While our GDPR analysis recognizes six anti-patterns, this list is not comprehensive. There are many other unsavory practices that would not stand the regulator scrutiny. For example, the design and operation of consent-free behavioral tracking (Lomas, 2019). Our goal here is to highlight how some of the design principles, architectural components, and operational practices of the modern cloud-scale systems conflict with the rights and responsibilities laid out in GDPR. We present six such anti-patterns below, and summarize them in Table-1.

3.1. Storing Data Without a Clear Timeline for Deletion

Computing systems have always relied on insights derived from data. However, this dependence is reaching new heights, especially in this decade, with widespread adoption of machine learning and big data analytics in system design. Data has been compared to oil, electricity, gold, and even bacon 

(Alexander, 2016). Naturally, technology companies evolved to not only collect user data aggressively but also to preserve them forever. However, GDPR mandates that no data lives without a clear timeline for deletion.
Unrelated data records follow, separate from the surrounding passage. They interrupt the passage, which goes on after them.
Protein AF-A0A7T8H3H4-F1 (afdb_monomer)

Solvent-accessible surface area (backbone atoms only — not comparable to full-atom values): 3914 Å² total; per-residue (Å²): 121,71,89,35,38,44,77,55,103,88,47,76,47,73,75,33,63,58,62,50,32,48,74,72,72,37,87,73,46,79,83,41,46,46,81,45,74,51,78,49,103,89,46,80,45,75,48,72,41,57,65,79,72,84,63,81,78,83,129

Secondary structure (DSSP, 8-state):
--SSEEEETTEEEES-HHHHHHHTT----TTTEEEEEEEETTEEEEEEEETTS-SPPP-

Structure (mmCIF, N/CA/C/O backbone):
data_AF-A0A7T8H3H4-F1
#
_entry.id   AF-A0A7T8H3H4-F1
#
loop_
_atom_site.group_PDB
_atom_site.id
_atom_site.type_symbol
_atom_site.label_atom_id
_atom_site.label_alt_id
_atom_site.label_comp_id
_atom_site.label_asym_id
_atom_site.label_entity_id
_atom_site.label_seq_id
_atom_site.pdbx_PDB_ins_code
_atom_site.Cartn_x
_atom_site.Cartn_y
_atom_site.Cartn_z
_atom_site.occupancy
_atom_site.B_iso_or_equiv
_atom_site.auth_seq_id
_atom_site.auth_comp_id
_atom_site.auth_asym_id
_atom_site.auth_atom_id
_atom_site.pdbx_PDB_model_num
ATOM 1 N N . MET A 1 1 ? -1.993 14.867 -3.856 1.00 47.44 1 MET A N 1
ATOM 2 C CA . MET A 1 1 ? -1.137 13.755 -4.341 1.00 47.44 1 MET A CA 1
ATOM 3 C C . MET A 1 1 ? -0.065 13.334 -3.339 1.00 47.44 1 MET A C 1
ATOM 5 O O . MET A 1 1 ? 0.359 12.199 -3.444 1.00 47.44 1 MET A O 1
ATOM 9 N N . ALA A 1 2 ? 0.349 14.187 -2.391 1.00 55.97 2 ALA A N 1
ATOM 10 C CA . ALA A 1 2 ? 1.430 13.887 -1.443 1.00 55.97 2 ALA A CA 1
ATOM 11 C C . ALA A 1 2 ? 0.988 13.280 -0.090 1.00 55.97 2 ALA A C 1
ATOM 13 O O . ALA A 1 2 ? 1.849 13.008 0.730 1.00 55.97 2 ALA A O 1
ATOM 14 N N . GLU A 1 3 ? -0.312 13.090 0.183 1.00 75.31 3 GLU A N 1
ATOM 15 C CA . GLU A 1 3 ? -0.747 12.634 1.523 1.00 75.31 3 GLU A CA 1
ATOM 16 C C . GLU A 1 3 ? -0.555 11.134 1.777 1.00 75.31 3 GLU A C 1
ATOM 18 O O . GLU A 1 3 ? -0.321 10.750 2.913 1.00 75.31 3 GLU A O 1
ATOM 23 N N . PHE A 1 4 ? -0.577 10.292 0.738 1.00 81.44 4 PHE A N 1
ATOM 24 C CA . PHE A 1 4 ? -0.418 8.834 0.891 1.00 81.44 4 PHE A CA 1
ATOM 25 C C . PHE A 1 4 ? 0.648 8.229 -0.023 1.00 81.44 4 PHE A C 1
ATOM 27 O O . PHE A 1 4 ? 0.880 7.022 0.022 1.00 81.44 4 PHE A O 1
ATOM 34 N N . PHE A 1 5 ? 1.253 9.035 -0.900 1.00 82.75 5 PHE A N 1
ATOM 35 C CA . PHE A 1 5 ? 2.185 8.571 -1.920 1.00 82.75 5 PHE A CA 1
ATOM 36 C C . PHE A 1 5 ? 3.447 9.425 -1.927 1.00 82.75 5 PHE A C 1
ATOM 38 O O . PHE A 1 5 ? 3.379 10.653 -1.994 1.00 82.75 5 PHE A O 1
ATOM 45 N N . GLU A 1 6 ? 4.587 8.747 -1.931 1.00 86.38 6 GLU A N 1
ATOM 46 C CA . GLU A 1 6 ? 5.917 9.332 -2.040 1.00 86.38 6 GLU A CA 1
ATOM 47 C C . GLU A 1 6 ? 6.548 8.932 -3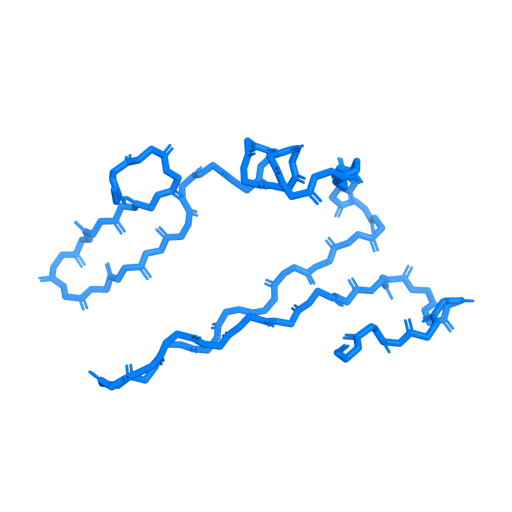.371 1.00 86.38 6 GLU A C 1
ATOM 49 O O . GLU A 1 6 ? 6.208 7.908 -3.969 1.00 86.38 6 GLU A O 1
ATOM 54 N N . MET A 1 7 ? 7.450 9.776 -3.865 1.00 83.62 7 MET A N 1
ATOM 55 C CA . MET A 1 7 ? 8.198 9.528 -5.088 1.00 83.62 7 MET A CA 1
ATOM 56 C C . MET A 1 7 ? 9.690 9.568 -4.775 1.00 83.62 7 MET A C 1
ATOM 58 O O . MET A 1 7 ? 10.202 10.617 -4.396 1.00 83.62 7 MET A O 1
ATOM 62 N N . GLU A 1 8 ? 10.383 8.455 -5.003 1.00 85.81 8 GLU A N 1
ATOM 63 C CA . GLU A 1 8 ? 11.847 8.395 -4.982 1.00 85.81 8 GLU A CA 1
ATOM 64 C C . GLU A 1 8 ? 12.387 8.039 -6.362 1.00 85.81 8 GLU A C 1
ATOM 66 O O . GLU A 1 8 ? 11.901 7.117 -7.020 1.00 85.81 8 GLU A O 1
ATOM 71 N N . ASP A 1 9 ? 13.401 8.791 -6.801 1.00 81.81 9 ASP A N 1
ATOM 72 C CA . ASP A 1 9 ? 14.057 8.725 -8.111 1.00 81.81 9 ASP A CA 1
ATOM 73 C C . ASP A 1 9 ? 13.103 8.853 -9.309 1.00 81.81 9 ASP A C 1
ATOM 75 O O . ASP A 1 9 ? 13.095 9.876 -9.994 1.00 81.81 9 ASP A O 1
ATOM 79 N N . LYS A 1 10 ? 12.309 7.815 -9.591 1.00 79.31 10 LYS A N 1
ATOM 80 C CA . LYS A 1 10 ? 11.241 7.749 -10.613 1.00 79.31 10 LYS A CA 1
ATOM 81 C C . LYS A 1 10 ? 10.136 6.748 -10.248 1.00 79.31 10 LYS A C 1
ATOM 83 O O . LYS A 1 10 ? 9.314 6.404 -11.097 1.00 79.31 10 LYS A O 1
ATOM 88 N N . MET A 1 11 ? 10.147 6.237 -9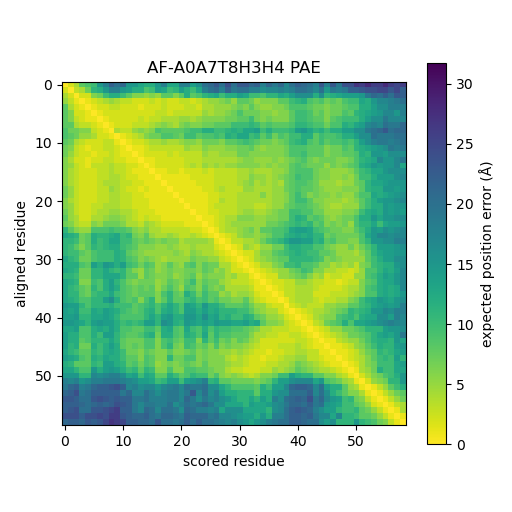.022 1.00 70.88 11 MET A N 1
ATOM 89 C CA . MET A 1 11 ? 9.183 5.279 -8.508 1.00 70.88 11 MET A CA 1
ATOM 90 C C . MET A 1 11 ? 8.273 5.982 -7.515 1.00 70.88 11 MET A C 1
ATOM 92 O O . MET A 1 11 ? 8.738 6.602 -6.566 1.00 70.88 11 MET A O 1
ATOM 96 N N . THR A 1 12 ? 6.970 5.878 -7.745 1.00 78.62 12 THR A N 1
ATOM 97 C CA . THR A 1 12 ? 5.960 6.314 -6.784 1.00 78.62 12 THR A CA 1
ATOM 98 C C . THR A 1 12 ? 5.493 5.102 -5.995 1.00 78.62 12 THR A C 1
ATOM 100 O O . THR A 1 12 ? 5.073 4.111 -6.598 1.00 78.62 12 THR A O 1
ATOM 103 N N . PHE A 1 13 ? 5.543 5.178 -4.672 1.00 76.81 13 PHE A N 1
ATOM 104 C CA . PHE A 1 13 ? 5.032 4.145 -3.776 1.00 76.81 13 PHE A CA 1
ATOM 105 C C . PHE A 1 13 ? 4.057 4.754 -2.767 1.00 76.81 13 PHE A C 1
ATOM 107 O O . PHE A 1 13 ? 4.062 5.958 -2.524 1.00 76.81 13 PHE A O 1
ATOM 114 N N . CYS A 1 14 ? 3.169 3.923 -2.223 1.00 82.94 14 CYS A N 1
ATOM 115 C CA . CYS A 1 14 ? 2.260 4.339 -1.160 1.00 82.94 14 CYS A CA 1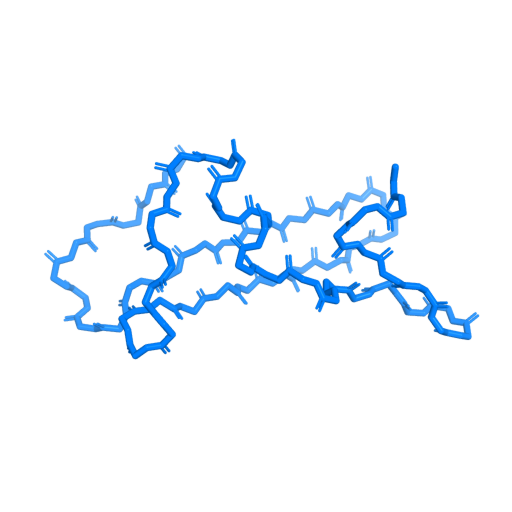
ATOM 116 C C . CYS A 1 14 ? 3.020 4.317 0.173 1.00 82.94 14 CYS A C 1
ATOM 118 O O . CYS A 1 14 ? 3.505 3.257 0.568 1.00 82.94 14 CYS A O 1
ATOM 120 N N . SER A 1 15 ? 3.154 5.472 0.823 1.00 86.19 15 SER A N 1
ATOM 121 C CA . SER A 1 15 ? 3.879 5.641 2.089 1.00 86.19 15 SER A CA 1
ATOM 122 C C . SER A 1 15 ? 2.980 5.451 3.314 1.00 86.19 15 SER A C 1
ATOM 124 O O . SER A 1 15 ? 3.453 4.984 4.348 1.00 86.19 15 SER A O 1
ATOM 126 N N . ASP A 1 16 ? 1.677 5.729 3.188 1.00 87.12 16 ASP A N 1
ATOM 127 C CA . ASP A 1 16 ? 0.679 5.494 4.237 1.00 87.12 16 ASP A CA 1
ATOM 128 C C . ASP A 1 16 ? -0.543 4.732 3.706 1.00 87.12 16 ASP A C 1
ATOM 130 O O . ASP A 1 16 ? -1.573 5.292 3.322 1.00 87.12 16 ASP A O 1
ATOM 134 N N . ILE A 1 17 ? -0.422 3.404 3.713 1.00 82.00 17 ILE A N 1
ATOM 135 C CA . ILE A 1 17 ? -1.496 2.489 3.319 1.00 82.00 17 ILE A CA 1
ATOM 136 C C . ILE A 1 17 ? -2.684 2.510 4.294 1.00 82.00 17 ILE A C 1
ATOM 138 O O . ILE A 1 17 ? -3.824 2.316 3.874 1.00 82.00 17 ILE A O 1
ATOM 142 N N . ASN A 1 18 ? -2.438 2.764 5.584 1.00 83.88 18 ASN A N 1
ATOM 143 C CA . ASN A 1 18 ? -3.493 2.803 6.596 1.00 83.88 18 ASN A CA 1
ATOM 144 C C . ASN A 1 18 ? -4.396 4.016 6.379 1.00 83.88 18 ASN A C 1
ATOM 146 O O . ASN A 1 18 ? -5.619 3.873 6.358 1.00 83.88 18 ASN A O 1
ATOM 150 N N . GLY A 1 19 ? -3.794 5.195 6.194 1.00 86.19 19 GLY A N 1
ATOM 151 C CA . GLY A 1 19 ? -4.512 6.425 5.879 1.00 86.19 19 GLY A CA 1
ATOM 152 C C . GLY A 1 19 ? -5.312 6.298 4.585 1.00 86.19 19 GLY A C 1
ATOM 153 O O . GLY A 1 19 ? -6.511 6.577 4.581 1.00 86.19 19 GLY A O 1
ATOM 154 N N . LEU A 1 20 ? -4.687 5.762 3.530 1.00 85.19 20 LEU A N 1
ATOM 155 C CA . LEU A 1 20 ? -5.344 5.546 2.241 1.00 85.19 20 LEU A CA 1
ATOM 156 C C . LEU A 1 20 ? -6.571 4.630 2.357 1.00 85.19 20 LEU A C 1
ATOM 158 O O . LEU A 1 20 ? -7.642 4.965 1.853 1.00 85.19 20 LEU A O 1
ATOM 162 N N . LEU A 1 21 ? -6.437 3.473 3.011 1.00 83.12 21 LEU A N 1
ATOM 163 C CA . LEU A 1 21 ? -7.549 2.528 3.156 1.00 83.12 21 LEU A CA 1
ATOM 164 C C . LEU A 1 21 ? -8.663 3.091 4.037 1.00 83.12 21 LEU A C 1
ATOM 166 O O . LEU A 1 21 ? -9.835 2.953 3.688 1.00 83.12 21 LEU A O 1
ATOM 170 N N . LYS A 1 22 ? -8.313 3.809 5.107 1.00 85.12 22 LYS A N 1
ATOM 171 C CA . LYS A 1 22 ? -9.286 4.494 5.960 1.00 85.12 22 LYS A CA 1
ATOM 172 C C . LYS A 1 22 ? -10.088 5.541 5.188 1.00 85.12 22 LYS A C 1
ATOM 174 O O . LYS A 1 22 ? -11.300 5.632 5.374 1.00 85.12 22 LYS A O 1
ATOM 179 N N . GLU A 1 23 ? -9.443 6.303 4.309 1.00 85.44 23 GLU A N 1
ATOM 180 C CA . GLU A 1 23 ? -10.111 7.303 3.468 1.00 85.44 23 GLU A CA 1
ATOM 181 C C . GLU A 1 23 ? -11.021 6.661 2.408 1.00 85.44 23 GLU A C 1
ATOM 183 O O . GLU A 1 23 ? -12.087 7.187 2.091 1.00 85.44 23 GLU A O 1
ATOM 188 N N . LEU A 1 24 ? -10.661 5.463 1.940 1.00 82.12 24 LEU A N 1
ATOM 189 C CA . LEU A 1 24 ? -11.514 4.613 1.104 1.00 82.12 24 LEU A CA 1
ATOM 190 C C . LEU A 1 24 ? -12.641 3.912 1.892 1.00 82.12 24 LEU A C 1
ATOM 192 O O . LEU A 1 24 ? -13.450 3.204 1.293 1.00 82.12 24 LEU A O 1
ATOM 196 N N . GLY A 1 25 ? -12.717 4.101 3.215 1.00 82.06 25 GLY A N 1
ATOM 197 C CA . GLY A 1 25 ? -13.726 3.486 4.081 1.00 82.06 25 GLY A CA 1
ATOM 198 C C . GLY A 1 25 ? -13.479 2.003 4.370 1.00 82.06 25 GLY A C 1
ATOM 199 O O . GLY A 1 25 ? -14.425 1.271 4.656 1.00 82.06 25 GLY A O 1
ATOM 200 N N . CYS A 1 26 ? -12.229 1.550 4.270 1.00 78.19 26 CYS A N 1
ATOM 201 C CA . CYS A 1 26 ? -11.818 0.176 4.524 1.00 78.19 26 CYS A CA 1
ATOM 202 C C . CYS A 1 26 ? -10.927 0.118 5.773 1.00 78.19 26 CYS A C 1
ATOM 204 O O . CYS A 1 26 ? -9.891 0.781 5.835 1.00 78.19 26 CYS A O 1
ATOM 206 N N . ASP A 1 27 ? -11.313 -0.682 6.768 1.00 79.06 27 ASP A N 1
ATOM 207 C CA . ASP A 1 27 ? -10.444 -0.966 7.910 1.00 79.06 27 ASP A CA 1
ATOM 208 C C . ASP A 1 27 ? -9.271 -1.834 7.445 1.00 79.06 27 ASP A C 1
ATOM 210 O O . ASP A 1 27 ? -9.448 -2.970 6.997 1.00 79.06 27 ASP A O 1
ATOM 214 N N . HIS A 1 28 ? -8.062 -1.279 7.517 1.00 76.62 28 HIS A N 1
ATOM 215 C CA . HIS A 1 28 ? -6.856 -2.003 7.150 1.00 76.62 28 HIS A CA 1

Article 17: Right to be forgotten. “(1) The data subject shall have the right to obtain from the controller the erasure of personal data without undue delay […]”

Article 13: Information to be provided where personal data are collected from the data subject. “(2)(a) […] the controller shall provide the period for which the personal data will be stored, or the criteria used to determine that period;”

Article 5(1)(e): Storage limitation. “[…] kept for no longer than is necessary for the purposes for which the personal data are processed […]”

GDPR grants users an unconditional right, via article 17, to request their personal data be removed from everywhere in the system within a reasonable time. In conjunction with this, articles 5 and 13 lay out additional responsibilities for the data controller: (i) at the point of collection, users should be informed the time period for which their personal data would be stored, and (ii) if the personal data is no longer necessary for the purpose for which it was collected, then it should be deleted. These simply mean that all personal data should have a time-to-live (TTL) that users are aware of, and that controllers honor. However, this restriction does not apply to archiving in the public interest, or for scientific or historical research purposes.

Deletion in the real-world. While conceptually clear, a timely and guaranteed removal of data is challenging in practice. For example, Google cloud describes the deletion of customer data as an iterative process (12) that could take up to 180 days to fully complete. This is because, for performance, reliability, and scalability reasons, parts of data gets replicated in various storage subsystems like memory, cache, disks, tapes, and network storage; multiple copies of data is saved in redundant backups and geographically distributed datacenters. Such practices not only delay the timeliness of deletions but also make it harder to guarantee it.

3.2. Reusing Data Indiscriminately

While designing software systems, a purpose is typically associated with programs and models, whereas data is viewed as a helper resource that serves these high-level entities in accomplishing their goals. This portrayal of data as an inert entity allows it to be used freely and fungibly across various systems. For example, this has enabled organizations like Google and Amazon to collect user data once, and use it to personalize their experiences across several services. However, GDPR regulations prohibit this practice.

Article 5(1)(b): Purpose limitation. “Personal data shall be collected for specified, explicit and legitimate purposes and not further processed in a manner that is incompatible with those purposes […]”

Article 6: Lawfulness of processing. “(1)(a) Processing shall be lawful only if […] the data subject has given consent to the processing of his or her personal data for one or more specific purposes.”

Article 21: Right to object. “(1) The data subject shall have the right to object at any time to processing of personal data concerning him or her […]”

The first two articles establish that personal data could only be collected for specific purposes and not be used for anything else. Then, article 21 grants users a right to object, at any time, to their personal data being used for any purpose including marketing, scientific research, historical archiving, or profiling. Together, these articles require each personal data item to have its own blacklisted and whitelisted purposes that could be changed over time.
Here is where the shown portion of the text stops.